We learned how the sugar shanty in Quebec becomes a place of revelry and feasting, especially in the spring during maple syrup season. Quebecers dine out at shanties throughout the region, where they serve traditional dinners of maple ham, pea soup, maple pie, eggs, and other hearty fare. Well, that is quite an idea. Unfortunately, sugar shacks in the North Country do not operate as restaurants. However, I know how much we also welcome spring after the long winter. Quebecers have good form!
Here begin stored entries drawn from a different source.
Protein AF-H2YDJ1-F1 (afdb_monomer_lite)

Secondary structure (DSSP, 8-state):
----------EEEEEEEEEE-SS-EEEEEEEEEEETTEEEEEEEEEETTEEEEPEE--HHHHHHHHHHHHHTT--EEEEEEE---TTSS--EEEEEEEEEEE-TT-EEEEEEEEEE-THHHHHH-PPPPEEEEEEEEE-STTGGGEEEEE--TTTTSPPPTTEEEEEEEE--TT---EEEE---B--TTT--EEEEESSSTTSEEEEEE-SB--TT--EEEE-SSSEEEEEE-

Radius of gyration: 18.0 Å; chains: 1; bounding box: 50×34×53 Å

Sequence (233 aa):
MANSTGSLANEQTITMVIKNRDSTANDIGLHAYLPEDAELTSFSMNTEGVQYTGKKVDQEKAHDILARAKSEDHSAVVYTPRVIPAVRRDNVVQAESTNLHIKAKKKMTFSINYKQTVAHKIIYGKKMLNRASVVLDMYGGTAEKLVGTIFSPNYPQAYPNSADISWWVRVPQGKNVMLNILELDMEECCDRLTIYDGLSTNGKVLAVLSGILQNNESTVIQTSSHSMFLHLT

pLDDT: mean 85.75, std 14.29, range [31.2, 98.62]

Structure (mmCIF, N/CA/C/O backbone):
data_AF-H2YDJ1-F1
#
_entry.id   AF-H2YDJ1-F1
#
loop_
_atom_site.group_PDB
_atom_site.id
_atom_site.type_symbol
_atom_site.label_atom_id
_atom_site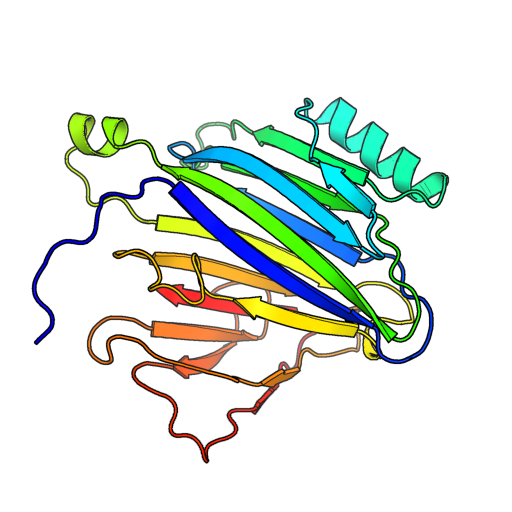.label_alt_id
_atom_site.label_comp_id
_atom_site.label_asym_id
_atom_site.label_entity_id
_atom_site.label_seq_id
_atom_site.pdbx_PDB_ins_code
_atom_site.Cartn_x
_atom_site.Cartn_y
_atom_site.Cartn_z
_atom_site.occupancy
_atom_site.B_iso_or_equiv
_atom_site.auth_seq_id
_atom_site.auth_comp_id
_atom_site.auth_asym_id
_atom_site.auth_atom_id
_atom_site.pdbx_PDB_model_num
ATOM 1 N N . MET A 1 1 ? 6.503 12.592 -27.940 1.00 36.66 1 MET A N 1
ATOM 2 C CA . MET A 1 1 ? 7.922 12.985 -27.792 1.00 36.66 1 MET A CA 1
ATOM 3 C C . MET A 1 1 ? 8.021 13.994 -26.660 1.00 36.66 1 MET A C 1
ATOM 5 O O . MET A 1 1 ? 7.682 15.150 -26.873 1.00 36.66 1 MET A O 1
ATOM 9 N N . ALA A 1 2 ? 8.437 13.561 -25.471 1.00 31.20 2 ALA A N 1
ATOM 10 C CA . ALA A 1 2 ? 8.858 14.455 -24.397 1.00 31.20 2 ALA A CA 1
ATOM 11 C C . ALA A 1 2 ? 10.330 14.149 -24.113 1.00 31.20 2 ALA A C 1
ATOM 13 O O . ALA A 1 2 ? 10.699 13.016 -23.819 1.00 31.20 2 ALA A O 1
ATOM 14 N N . ASN A 1 3 ? 11.163 15.154 -24.353 1.00 32.00 3 ASN A N 1
ATOM 15 C CA . ASN A 1 3 ? 12.608 15.071 -24.290 1.00 32.00 3 ASN A CA 1
ATOM 16 C C . ASN A 1 3 ? 13.086 15.189 -22.836 1.00 32.00 3 ASN A C 1
ATOM 18 O O . ASN A 1 3 ? 12.469 15.850 -22.003 1.00 32.00 3 ASN A O 1
ATOM 22 N N . SER A 1 4 ? 14.210 14.540 -22.575 1.00 47.34 4 SER A N 1
ATOM 23 C CA . SER A 1 4 ? 14.918 14.413 -21.309 1.00 47.34 4 SER A CA 1
ATOM 24 C C . SER A 1 4 ? 15.231 15.739 -20.600 1.00 47.34 4 SER A C 1
ATOM 26 O O . SER A 1 4 ? 16.035 16.512 -21.110 1.00 47.34 4 SER A O 1
ATOM 28 N N . THR A 1 5 ? 14.727 15.905 -19.373 1.00 35.47 5 THR A N 1
ATOM 29 C CA . THR A 1 5 ? 15.443 16.476 -18.208 1.00 35.47 5 THR A CA 1
ATOM 30 C C . THR A 1 5 ? 14.728 16.043 -16.921 1.00 35.47 5 THR A C 1
ATOM 32 O O . THR A 1 5 ? 14.236 16.864 -16.149 1.00 35.47 5 THR A O 1
ATOM 35 N N . GLY A 1 6 ? 14.615 14.735 -16.686 1.00 34.88 6 GLY A N 1
ATOM 36 C CA . GLY A 1 6 ? 14.242 14.241 -15.364 1.00 34.88 6 GLY A CA 1
ATOM 37 C C . GLY A 1 6 ? 15.425 14.462 -14.432 1.00 34.88 6 GLY A C 1
ATOM 38 O O . GLY A 1 6 ? 16.403 13.719 -14.504 1.00 34.88 6 GLY A O 1
ATOM 39 N N . SER A 1 7 ? 15.373 15.511 -13.611 1.00 36.16 7 SER A N 1
ATOM 40 C CA . SER A 1 7 ? 16.219 15.620 -12.423 1.00 36.16 7 SER A CA 1
ATOM 41 C C . SER A 1 7 ? 16.280 14.248 -11.749 1.00 36.16 7 SER A C 1
ATOM 43 O O . SER A 1 7 ? 15.242 13.617 -11.546 1.00 36.16 7 SER A O 1
ATOM 45 N N . LEU A 1 8 ? 17.490 13.782 -11.434 1.00 46.72 8 LEU A N 1
ATOM 46 C CA . LEU A 1 8 ? 17.748 12.677 -10.514 1.00 46.72 8 LEU A CA 1
ATOM 47 C C . LEU A 1 8 ? 17.222 13.073 -9.127 1.00 46.72 8 LEU A C 1
ATOM 49 O O . LEU A 1 8 ? 17.995 13.312 -8.198 1.00 46.72 8 LEU A O 1
ATOM 53 N N . ALA A 1 9 ? 15.905 13.183 -8.974 1.00 53.59 9 ALA A N 1
ATOM 54 C CA . ALA A 1 9 ? 15.282 13.177 -7.675 1.00 53.59 9 ALA A CA 1
ATOM 55 C C . ALA A 1 9 ? 15.468 11.751 -7.158 1.00 53.59 9 ALA A C 1
ATOM 57 O O . ALA A 1 9 ? 14.639 10.868 -7.336 1.00 53.59 9 ALA A O 1
ATOM 58 N N . ASN A 1 10 ? 16.627 11.514 -6.548 1.00 71.38 10 ASN A N 1
ATOM 59 C CA . ASN A 1 10 ? 16.879 10.315 -5.763 1.00 71.38 10 ASN A CA 1
ATOM 60 C C . ASN A 1 10 ? 15.839 10.182 -4.643 1.00 71.38 10 ASN A C 1
ATOM 62 O O . ASN A 1 10 ? 15.700 9.106 -4.082 1.00 71.38 10 ASN A O 1
ATOM 66 N N . GLU A 1 11 ? 15.143 11.272 -4.316 1.00 86.56 11 GLU A N 1
ATOM 67 C CA . GLU A 1 11 ? 14.025 11.322 -3.391 1.00 86.56 11 GLU A CA 1
ATOM 68 C C . GLU A 1 11 ? 12.730 10.872 -4.059 1.00 86.56 11 GLU A C 1
ATOM 70 O O . GLU A 1 11 ? 12.371 11.328 -5.142 1.00 86.56 11 GLU A O 1
ATOM 75 N N . GLN A 1 12 ? 12.045 9.969 -3.377 1.00 90.62 12 GLN A N 1
ATOM 76 C CA . GLN A 1 12 ? 10.814 9.335 -3.796 1.00 90.62 12 GLN A CA 1
ATOM 77 C C . GLN A 1 12 ? 9.800 9.461 -2.665 1.00 90.62 12 GLN A C 1
ATOM 79 O O . GLN A 1 12 ? 10.147 9.289 -1.490 1.00 90.62 12 GLN A O 1
ATOM 84 N N . THR A 1 13 ? 8.546 9.717 -3.021 1.00 94.25 13 THR A N 1
ATOM 85 C CA . THR A 1 13 ? 7.432 9.793 -2.076 1.00 94.25 13 THR A CA 1
ATOM 86 C C . THR A 1 13 ? 6.392 8.741 -2.420 1.00 94.25 13 THR A C 1
ATOM 88 O O . THR A 1 13 ? 5.894 8.703 -3.540 1.00 94.25 13 THR A O 1
ATOM 91 N N . ILE A 1 14 ? 6.002 7.918 -1.451 1.00 94.69 14 ILE A N 1
ATOM 92 C CA . ILE A 1 14 ? 4.832 7.045 -1.573 1.00 94.69 14 ILE A CA 1
ATOM 93 C C . ILE A 1 14 ? 3.766 7.537 -0.613 1.00 94.69 14 ILE A C 1
ATOM 95 O O . ILE A 1 14 ? 4.006 7.675 0.590 1.00 94.69 14 ILE A O 1
ATOM 99 N N . THR A 1 15 ? 2.579 7.781 -1.160 1.00 95.69 15 THR A N 1
ATOM 100 C CA . THR A 1 15 ? 1.419 8.239 -0.406 1.00 95.69 15 THR A CA 1
ATOM 101 C C . THR A 1 15 ? 0.304 7.208 -0.469 1.00 95.69 15 THR A C 1
ATOM 103 O O . THR A 1 15 ? 0.043 6.600 -1.504 1.00 95.69 15 THR A O 1
ATOM 106 N N . MET A 1 16 ? -0.384 7.037 0.655 1.00 95.50 16 MET A N 1
ATOM 107 C CA . MET A 1 16 ? -1.646 6.312 0.730 1.00 95.50 16 MET A CA 1
ATOM 108 C C . MET A 1 16 ? -2.654 7.120 1.522 1.00 95.50 16 MET A C 1
ATOM 110 O O . MET A 1 16 ? -2.306 7.786 2.497 1.00 95.50 16 MET A O 1
ATOM 114 N N . VAL A 1 17 ? -3.918 7.037 1.123 1.00 95.00 17 VAL A N 1
ATOM 115 C CA . VAL A 1 17 ? -5.019 7.675 1.842 1.00 95.00 17 VAL A CA 1
ATOM 116 C C . VAL A 1 17 ? -6.044 6.625 2.215 1.00 95.00 17 VAL A C 1
ATOM 118 O O . VAL A 1 17 ? -6.472 5.849 1.372 1.00 95.00 17 VAL A O 1
ATOM 121 N N . ILE A 1 18 ? -6.489 6.632 3.464 1.00 93.56 18 ILE A N 1
ATOM 122 C CA . ILE A 1 18 ? -7.587 5.791 3.930 1.00 93.56 18 ILE A CA 1
ATOM 123 C C . ILE A 1 18 ? -8.735 6.700 4.328 1.00 93.56 18 ILE A C 1
ATOM 125 O O . ILE A 1 18 ? -8.562 7.623 5.121 1.00 93.56 18 ILE A O 1
ATOM 129 N N . LYS A 1 19 ? -9.913 6.460 3.761 1.00 92.31 19 LYS A N 1
ATOM 130 C CA . LYS A 1 19 ? -11.152 7.163 4.096 1.00 92.31 19 LYS A CA 1
ATOM 131 C C . LYS A 1 19 ? -12.068 6.225 4.858 1.00 92.31 19 LYS A C 1
ATOM 133 O O . LYS A 1 19 ? -12.294 5.098 4.429 1.00 92.31 19 LYS A O 1
ATOM 138 N N . ASN A 1 20 ? -12.637 6.728 5.942 1.00 89.81 20 ASN A N 1
ATOM 139 C CA . ASN A 1 20 ? -13.646 6.024 6.709 1.00 89.81 20 ASN A CA 1
ATOM 140 C C . ASN A 1 20 ? -15.035 6.589 6.396 1.00 89.81 20 ASN A C 1
ATOM 142 O O . ASN A 1 20 ? -15.257 7.790 6.541 1.00 89.81 20 ASN A O 1
ATOM 146 N N . ARG A 1 21 ? -15.966 5.747 5.939 1.00 87.50 21 ARG A N 1
ATOM 147 C CA . ARG A 1 21 ? -17.272 6.194 5.428 1.00 87.50 21 ARG A CA 1
ATOM 148 C C . ARG A 1 21 ? -18.356 6.375 6.489 1.00 87.50 21 ARG A C 1
ATOM 150 O O . ARG A 1 21 ? -19.271 7.160 6.251 1.00 87.50 21 ARG A O 1
ATOM 157 N N . ASP A 1 22 ? -18.282 5.667 7.610 1.00 81.12 22 ASP A N 1
ATOM 158 C CA . ASP A 1 22 ? -19.464 5.452 8.457 1.00 81.12 22 ASP A CA 1
ATOM 159 C C . ASP A 1 22 ? -19.176 5.657 9.947 1.00 81.12 22 ASP A C 1
ATOM 161 O O . ASP A 1 22 ? -19.381 6.758 10.451 1.00 81.12 22 ASP A O 1
ATOM 165 N N . SER A 1 23 ? -18.651 4.639 10.630 1.00 79.50 23 SER A N 1
ATOM 166 C CA . SER A 1 23 ? -18.329 4.633 12.061 1.00 79.50 23 SER A CA 1
ATOM 167 C C . SER A 1 23 ? -16.823 4.644 12.282 1.00 79.50 23 SER A C 1
ATOM 169 O O . SER A 1 23 ? -16.088 4.217 11.403 1.00 79.50 23 SER A O 1
ATOM 171 N N . THR A 1 24 ? -16.346 5.110 13.443 1.00 78.56 24 THR A N 1
ATOM 172 C CA . THR A 1 24 ? -14.913 5.079 13.794 1.00 78.56 24 THR A CA 1
ATOM 173 C C . THR A 1 24 ? -14.305 3.707 13.510 1.00 78.56 24 THR A C 1
ATOM 175 O O . THR A 1 24 ? -14.882 2.680 13.864 1.00 78.56 24 THR A O 1
ATOM 178 N N . ALA A 1 25 ? -13.161 3.713 12.833 1.00 80.19 25 ALA A N 1
ATOM 179 C CA . ALA A 1 25 ? -12.441 2.510 12.467 1.00 80.19 25 ALA A CA 1
ATOM 180 C C . ALA A 1 25 ? -11.084 2.470 13.161 1.00 80.19 25 ALA A C 1
ATOM 182 O O . ALA A 1 25 ? -10.425 3.507 13.304 1.00 80.19 25 ALA A O 1
ATOM 183 N N . ASN A 1 26 ? -10.719 1.256 13.562 1.00 80.06 26 ASN A N 1
ATOM 184 C CA . ASN A 1 26 ? -9.561 0.934 14.385 1.00 80.06 26 ASN A CA 1
ATOM 185 C C . ASN A 1 26 ? -8.743 -0.152 13.669 1.00 80.06 26 ASN A C 1
ATOM 187 O O . ASN A 1 26 ? -9.188 -0.688 12.654 1.00 80.06 26 ASN A O 1
ATOM 191 N N . ASP A 1 27 ? -7.574 -0.492 14.213 1.00 80.00 27 ASP A N 1
ATOM 192 C CA . ASP A 1 27 ? -6.734 -1.605 13.740 1.00 80.00 27 ASP A CA 1
ATOM 193 C C . ASP A 1 27 ? -6.299 -1.510 12.267 1.00 80.00 27 ASP A C 1
ATOM 195 O O . ASP A 1 27 ? -6.142 -2.512 11.564 1.00 80.00 27 ASP A O 1
ATOM 199 N N . ILE A 1 28 ? -6.057 -0.286 11.800 1.00 86.88 28 ILE A N 1
ATOM 200 C CA . ILE A 1 28 ? -5.398 -0.055 10.518 1.00 86.88 28 ILE A CA 1
ATOM 201 C C . ILE A 1 28 ? -3.883 -0.105 10.734 1.00 86.88 28 ILE A C 1
ATOM 203 O O . ILE A 1 28 ? -3.351 0.556 11.629 1.00 86.88 28 ILE A O 1
ATOM 207 N N . GLY A 1 29 ? -3.195 -0.878 9.901 1.00 87.50 29 GLY A N 1
ATOM 208 C CA . GLY A 1 29 ? -1.743 -0.965 9.853 1.00 87.50 29 GLY A CA 1
ATOM 209 C C . GLY A 1 29 ? -1.213 -0.509 8.500 1.00 87.50 29 GLY A C 1
ATOM 210 O O . GLY A 1 29 ? -1.828 -0.732 7.456 1.00 87.50 29 GLY A O 1
ATOM 211 N N . LEU A 1 30 ? -0.047 0.126 8.518 1.00 91.38 30 LEU A N 1
ATOM 212 C CA . LEU A 1 30 ? 0.711 0.389 7.303 1.00 91.38 30 LEU A CA 1
ATOM 213 C C . LEU A 1 30 ? 2.173 0.073 7.558 1.00 91.38 30 LEU A C 1
ATOM 215 O O . LEU A 1 30 ? 2.750 0.543 8.539 1.00 91.38 30 LEU A O 1
ATOM 219 N N . HIS A 1 31 ? 2.751 -0.711 6.657 1.00 91.44 31 HIS A N 1
ATOM 220 C CA . HIS A 1 31 ? 4.149 -1.108 6.696 1.00 91.44 31 HIS A CA 1
ATOM 221 C C . HIS A 1 31 ? 4.785 -0.749 5.366 1.00 91.44 31 HIS A C 1
ATOM 223 O O . HIS A 1 31 ? 4.177 -0.940 4.318 1.00 91.44 31 HIS A O 1
ATOM 229 N N . ALA A 1 32 ? 6.017 -0.273 5.387 1.00 92.25 32 ALA A N 1
ATOM 230 C CA . ALA A 1 32 ? 6.788 -0.032 4.186 1.00 92.25 32 ALA A CA 1
ATOM 231 C C . ALA A 1 32 ? 8.174 -0.637 4.312 1.00 92.25 32 ALA A C 1
ATOM 233 O O . ALA A 1 32 ? 8.804 -0.564 5.363 1.00 92.25 32 ALA A O 1
ATOM 234 N N . TYR A 1 33 ? 8.630 -1.216 3.215 1.00 91.56 33 TYR A N 1
ATOM 235 C CA . TYR A 1 33 ? 9.893 -1.905 3.066 1.00 91.56 33 TYR A CA 1
ATOM 236 C C . TYR A 1 33 ? 10.641 -1.243 1.913 1.00 91.56 33 TYR A C 1
ATOM 238 O O . TYR A 1 33 ? 10.142 -1.189 0.786 1.00 91.56 33 TYR A O 1
ATOM 246 N N . LEU A 1 34 ? 11.817 -0.706 2.213 1.00 88.75 34 LEU A N 1
ATOM 247 C CA . LEU A 1 34 ? 12.692 -0.028 1.261 1.00 88.75 34 LEU A CA 1
ATOM 248 C C . LEU A 1 34 ? 14.000 -0.811 1.124 1.00 88.75 34 LEU A C 1
ATOM 250 O O . LEU A 1 34 ? 14.437 -1.396 2.114 1.00 88.75 34 LEU A O 1
ATOM 254 N N . PRO A 1 35 ? 14.637 -0.831 -0.054 1.00 79.88 35 PRO A N 1
ATOM 255 C CA . PRO A 1 35 ? 15.886 -1.556 -0.262 1.00 79.88 35 PRO A CA 1
ATOM 256 C C . PRO A 1 35 ? 17.052 -0.928 0.524 1.00 79.88 35 PRO A C 1
ATOM 258 O O . PRO A 1 35 ? 16.965 0.202 0.996 1.00 79.88 35 PRO A O 1
ATOM 261 N N . GLU A 1 36 ? 18.154 -1.663 0.668 1.00 75.38 36 GLU A N 1
ATOM 262 C CA . GLU A 1 36 ? 19.331 -1.265 1.460 1.00 75.38 36 GLU A CA 1
ATOM 263 C C . GLU A 1 36 ? 19.961 0.057 1.026 1.00 75.38 36 GLU A C 1
ATOM 265 O O . GLU A 1 36 ? 20.462 0.833 1.836 1.00 75.38 36 GLU A O 1
ATOM 270 N N . ASP A 1 37 ? 19.957 0.293 -0.277 1.00 77.06 37 ASP A N 1
ATOM 271 C CA . ASP A 1 37 ? 20.500 1.483 -0.906 1.00 77.06 37 ASP A CA 1
ATOM 272 C C . ASP A 1 37 ? 19.573 2.698 -0.759 1.00 77.06 37 ASP A C 1
ATOM 274 O O . ASP A 1 37 ? 19.960 3.802 -1.154 1.00 77.06 37 ASP A O 1
ATOM 278 N N . ALA A 1 38 ? 18.379 2.518 -0.187 1.00 82.25 38 ALA A N 1
ATOM 279 C CA . ALA A 1 38 ? 17.459 3.587 0.151 1.00 82.25 38 ALA A CA 1
ATOM 280 C C . ALA A 1 38 ? 17.599 4.029 1.615 1.00 82.25 38 ALA A C 1
ATOM 282 O O . ALA A 1 38 ? 17.544 3.244 2.560 1.00 82.25 38 ALA A O 1
ATOM 283 N N . GLU A 1 39 ? 17.680 5.337 1.806 1.00 84.19 39 GLU A N 1
ATOM 284 C CA . GLU A 1 39 ? 17.589 5.989 3.101 1.00 84.19 39 GLU A CA 1
ATOM 285 C C . GLU A 1 39 ? 16.167 6.516 3.305 1.00 84.19 39 GLU A C 1
ATOM 287 O O . GLU A 1 39 ? 15.698 7.360 2.544 1.00 84.19 39 GLU A O 1
ATOM 292 N N . LEU A 1 40 ? 15.465 6.051 4.341 1.00 88.81 40 LEU A N 1
ATOM 293 C CA . LEU A 1 40 ? 14.193 6.652 4.742 1.00 88.81 40 LEU A CA 1
ATOM 294 C C . LEU A 1 40 ? 14.451 8.055 5.309 1.00 88.81 40 LEU A C 1
ATOM 296 O O . LEU A 1 40 ? 15.067 8.191 6.366 1.00 88.81 40 LEU A O 1
ATOM 300 N N . THR A 1 41 ? 13.938 9.088 4.646 1.00 90.62 41 THR A N 1
ATOM 301 C CA . THR A 1 41 ? 14.099 10.485 5.076 1.00 90.62 41 THR A CA 1
ATOM 302 C C . THR A 1 41 ? 12.961 10.919 5.990 1.00 90.62 41 THR A C 1
ATOM 304 O O . THR A 1 41 ? 13.168 11.678 6.935 1.00 90.62 41 THR A O 1
ATOM 307 N N . SER A 1 42 ? 11.748 10.414 5.758 1.00 92.12 42 SER A N 1
ATOM 308 C CA . SER A 1 42 ? 10.643 10.557 6.703 1.00 92.12 42 SER A CA 1
ATOM 309 C C . SER A 1 42 ? 9.577 9.492 6.500 1.00 92.12 42 SER A C 1
ATOM 311 O O . SER A 1 42 ? 9.297 9.050 5.390 1.00 92.12 42 SER A O 1
ATOM 313 N N . PHE A 1 43 ? 8.937 9.118 7.598 1.00 94.56 43 PHE A N 1
ATOM 314 C CA . PHE A 1 43 ? 7.680 8.393 7.585 1.00 94.56 43 PHE A CA 1
ATOM 315 C C . PHE A 1 43 ? 6.705 9.172 8.451 1.00 94.56 43 PHE A C 1
ATOM 317 O O . PHE A 1 43 ? 7.049 9.559 9.566 1.00 94.56 43 PHE A O 1
ATOM 324 N N . SER A 1 44 ? 5.523 9.474 7.932 1.00 94.00 44 SER A N 1
ATOM 325 C CA . SER A 1 44 ? 4.546 10.268 8.664 1.00 94.00 44 SER A CA 1
ATOM 326 C C . SER A 1 44 ? 3.130 9.815 8.378 1.00 94.00 44 SER A C 1
ATOM 328 O O . SER A 1 44 ? 2.824 9.264 7.319 1.00 94.00 44 SER A O 1
ATOM 330 N N . MET A 1 45 ? 2.272 10.094 9.344 1.00 93.75 45 MET A N 1
ATOM 331 C CA . MET A 1 45 ? 0.840 9.905 9.257 1.00 93.75 45 MET A CA 1
ATOM 332 C C . MET A 1 45 ? 0.157 11.204 9.662 1.00 93.75 45 MET A C 1
ATOM 334 O O . MET A 1 45 ? 0.542 11.837 10.642 1.00 93.75 45 MET A O 1
ATOM 338 N N . ASN A 1 46 ? -0.881 11.590 8.934 1.00 92.19 46 ASN A N 1
ATOM 339 C CA . ASN A 1 46 ? -1.753 12.691 9.308 1.00 92.19 46 ASN A CA 1
ATOM 340 C C . ASN A 1 46 ? -3.194 12.194 9.375 1.00 92.19 46 ASN A C 1
ATOM 342 O O . ASN A 1 46 ? -3.711 11.644 8.401 1.00 92.19 46 ASN A O 1
ATOM 346 N N . THR A 1 47 ? -3.839 12.396 10.517 1.00 86.50 47 THR A N 1
ATOM 347 C CA . THR A 1 47 ? -5.259 12.112 10.713 1.00 86.50 47 THR A CA 1
ATOM 348 C C . THR A 1 47 ? -5.872 13.224 11.540 1.00 86.50 47 THR A C 1
ATOM 350 O O . THR A 1 47 ? -5.275 13.698 12.501 1.00 86.50 47 THR A O 1
ATOM 353 N N . GLU A 1 48 ? -7.057 13.683 11.145 1.00 83.62 48 GLU A N 1
ATOM 354 C CA . GLU A 1 48 ? -7.806 14.700 11.896 1.00 83.62 48 GLU A CA 1
ATOM 355 C C . GLU A 1 48 ? -7.034 16.006 12.188 1.00 83.62 48 GLU A C 1
ATOM 357 O O . GLU A 1 48 ? -7.341 16.706 13.148 1.00 83.62 48 GLU A O 1
ATOM 362 N N . GLY A 1 49 ? -6.043 16.354 11.360 1.00 81.62 49 GLY A N 1
ATOM 363 C CA . GLY A 1 49 ? -5.193 17.530 11.574 1.00 81.62 49 GLY A CA 1
ATOM 364 C C . GLY A 1 49 ? -4.047 17.309 12.567 1.00 81.62 49 GLY A C 1
ATOM 365 O O . GLY A 1 49 ? -3.254 18.223 12.777 1.00 81.62 49 GLY A O 1
ATOM 366 N N . VAL A 1 50 ? 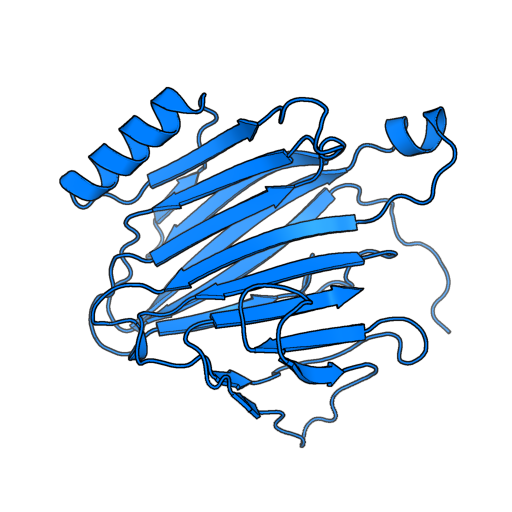-3.919 16.109 13.135 1.00 87.25 50 VAL A N 1
ATOM 367 C CA . VAL A 1 50 ? -2.784 15.698 13.964 1.00 87.25 50 VAL A CA 1
ATOM 368 C C . VAL A 1 50 ? -1.773 14.964 13.090 1.00 87.25 50 VAL A C 1
ATOM 370 O O . VAL A 1 50 ? -2.099 13.978 12.423 1.00 87.25 50 VAL A O 1
ATOM 373 N N . GLN A 1 51 ? -0.534 15.450 13.095 1.00 90.88 51 GLN A N 1
ATOM 374 C CA . GLN A 1 51 ? 0.582 14.814 12.408 1.00 90.88 51 GLN A CA 1
ATOM 375 C C . GLN A 1 51 ? 1.410 13.988 13.392 1.00 90.88 51 GLN A C 1
ATOM 377 O O . GLN A 1 51 ? 1.858 14.483 14.423 1.00 90.88 51 GLN A O 1
ATOM 382 N N . TYR A 1 52 ? 1.654 12.737 13.025 1.00 91.75 52 TYR A N 1
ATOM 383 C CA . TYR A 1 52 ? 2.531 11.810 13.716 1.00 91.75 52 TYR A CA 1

IMG_0563When we left the island and crossed back over the bridge to mainland Quebec, I marveled again at how shallow and rocky the water along the shore, how tricky the narrow channel with tides. Our guide noted that the river on the eastern end of the island is freshwater, in the middle it’s brackish and on the western end it is saltwater, as the Gulf of St. Lawrence and Atlantic Ocean are not far from here. On the ship we’d learned from the naturalist about the beluga whales that live in this river — some near Montreal and others not terribly far from here. Their DNA is distinct from belugas anywhere else in the world. Oh, what I would have given to have seen one!

We continued climbing in altitude until we reached Montmorency Falls Manor at the top of the falls. Here we were served afternoon tea with a lovely maple cake. After a bit of fall-gawking, we traveled on, climbing higher still into the Laurentian foothills and Lac Beauport region. It is beautiful country and quite exclusive, too — home to Patrick Roi and friends.

We were tired, the sun was sinking, and I was glad when we headed back to the pier. We’d covered a lot of ground in Quebec City, making the most of the short time that we had. But it is one of those places I sure do hope to return to one day. The next trip should be in summer, I think!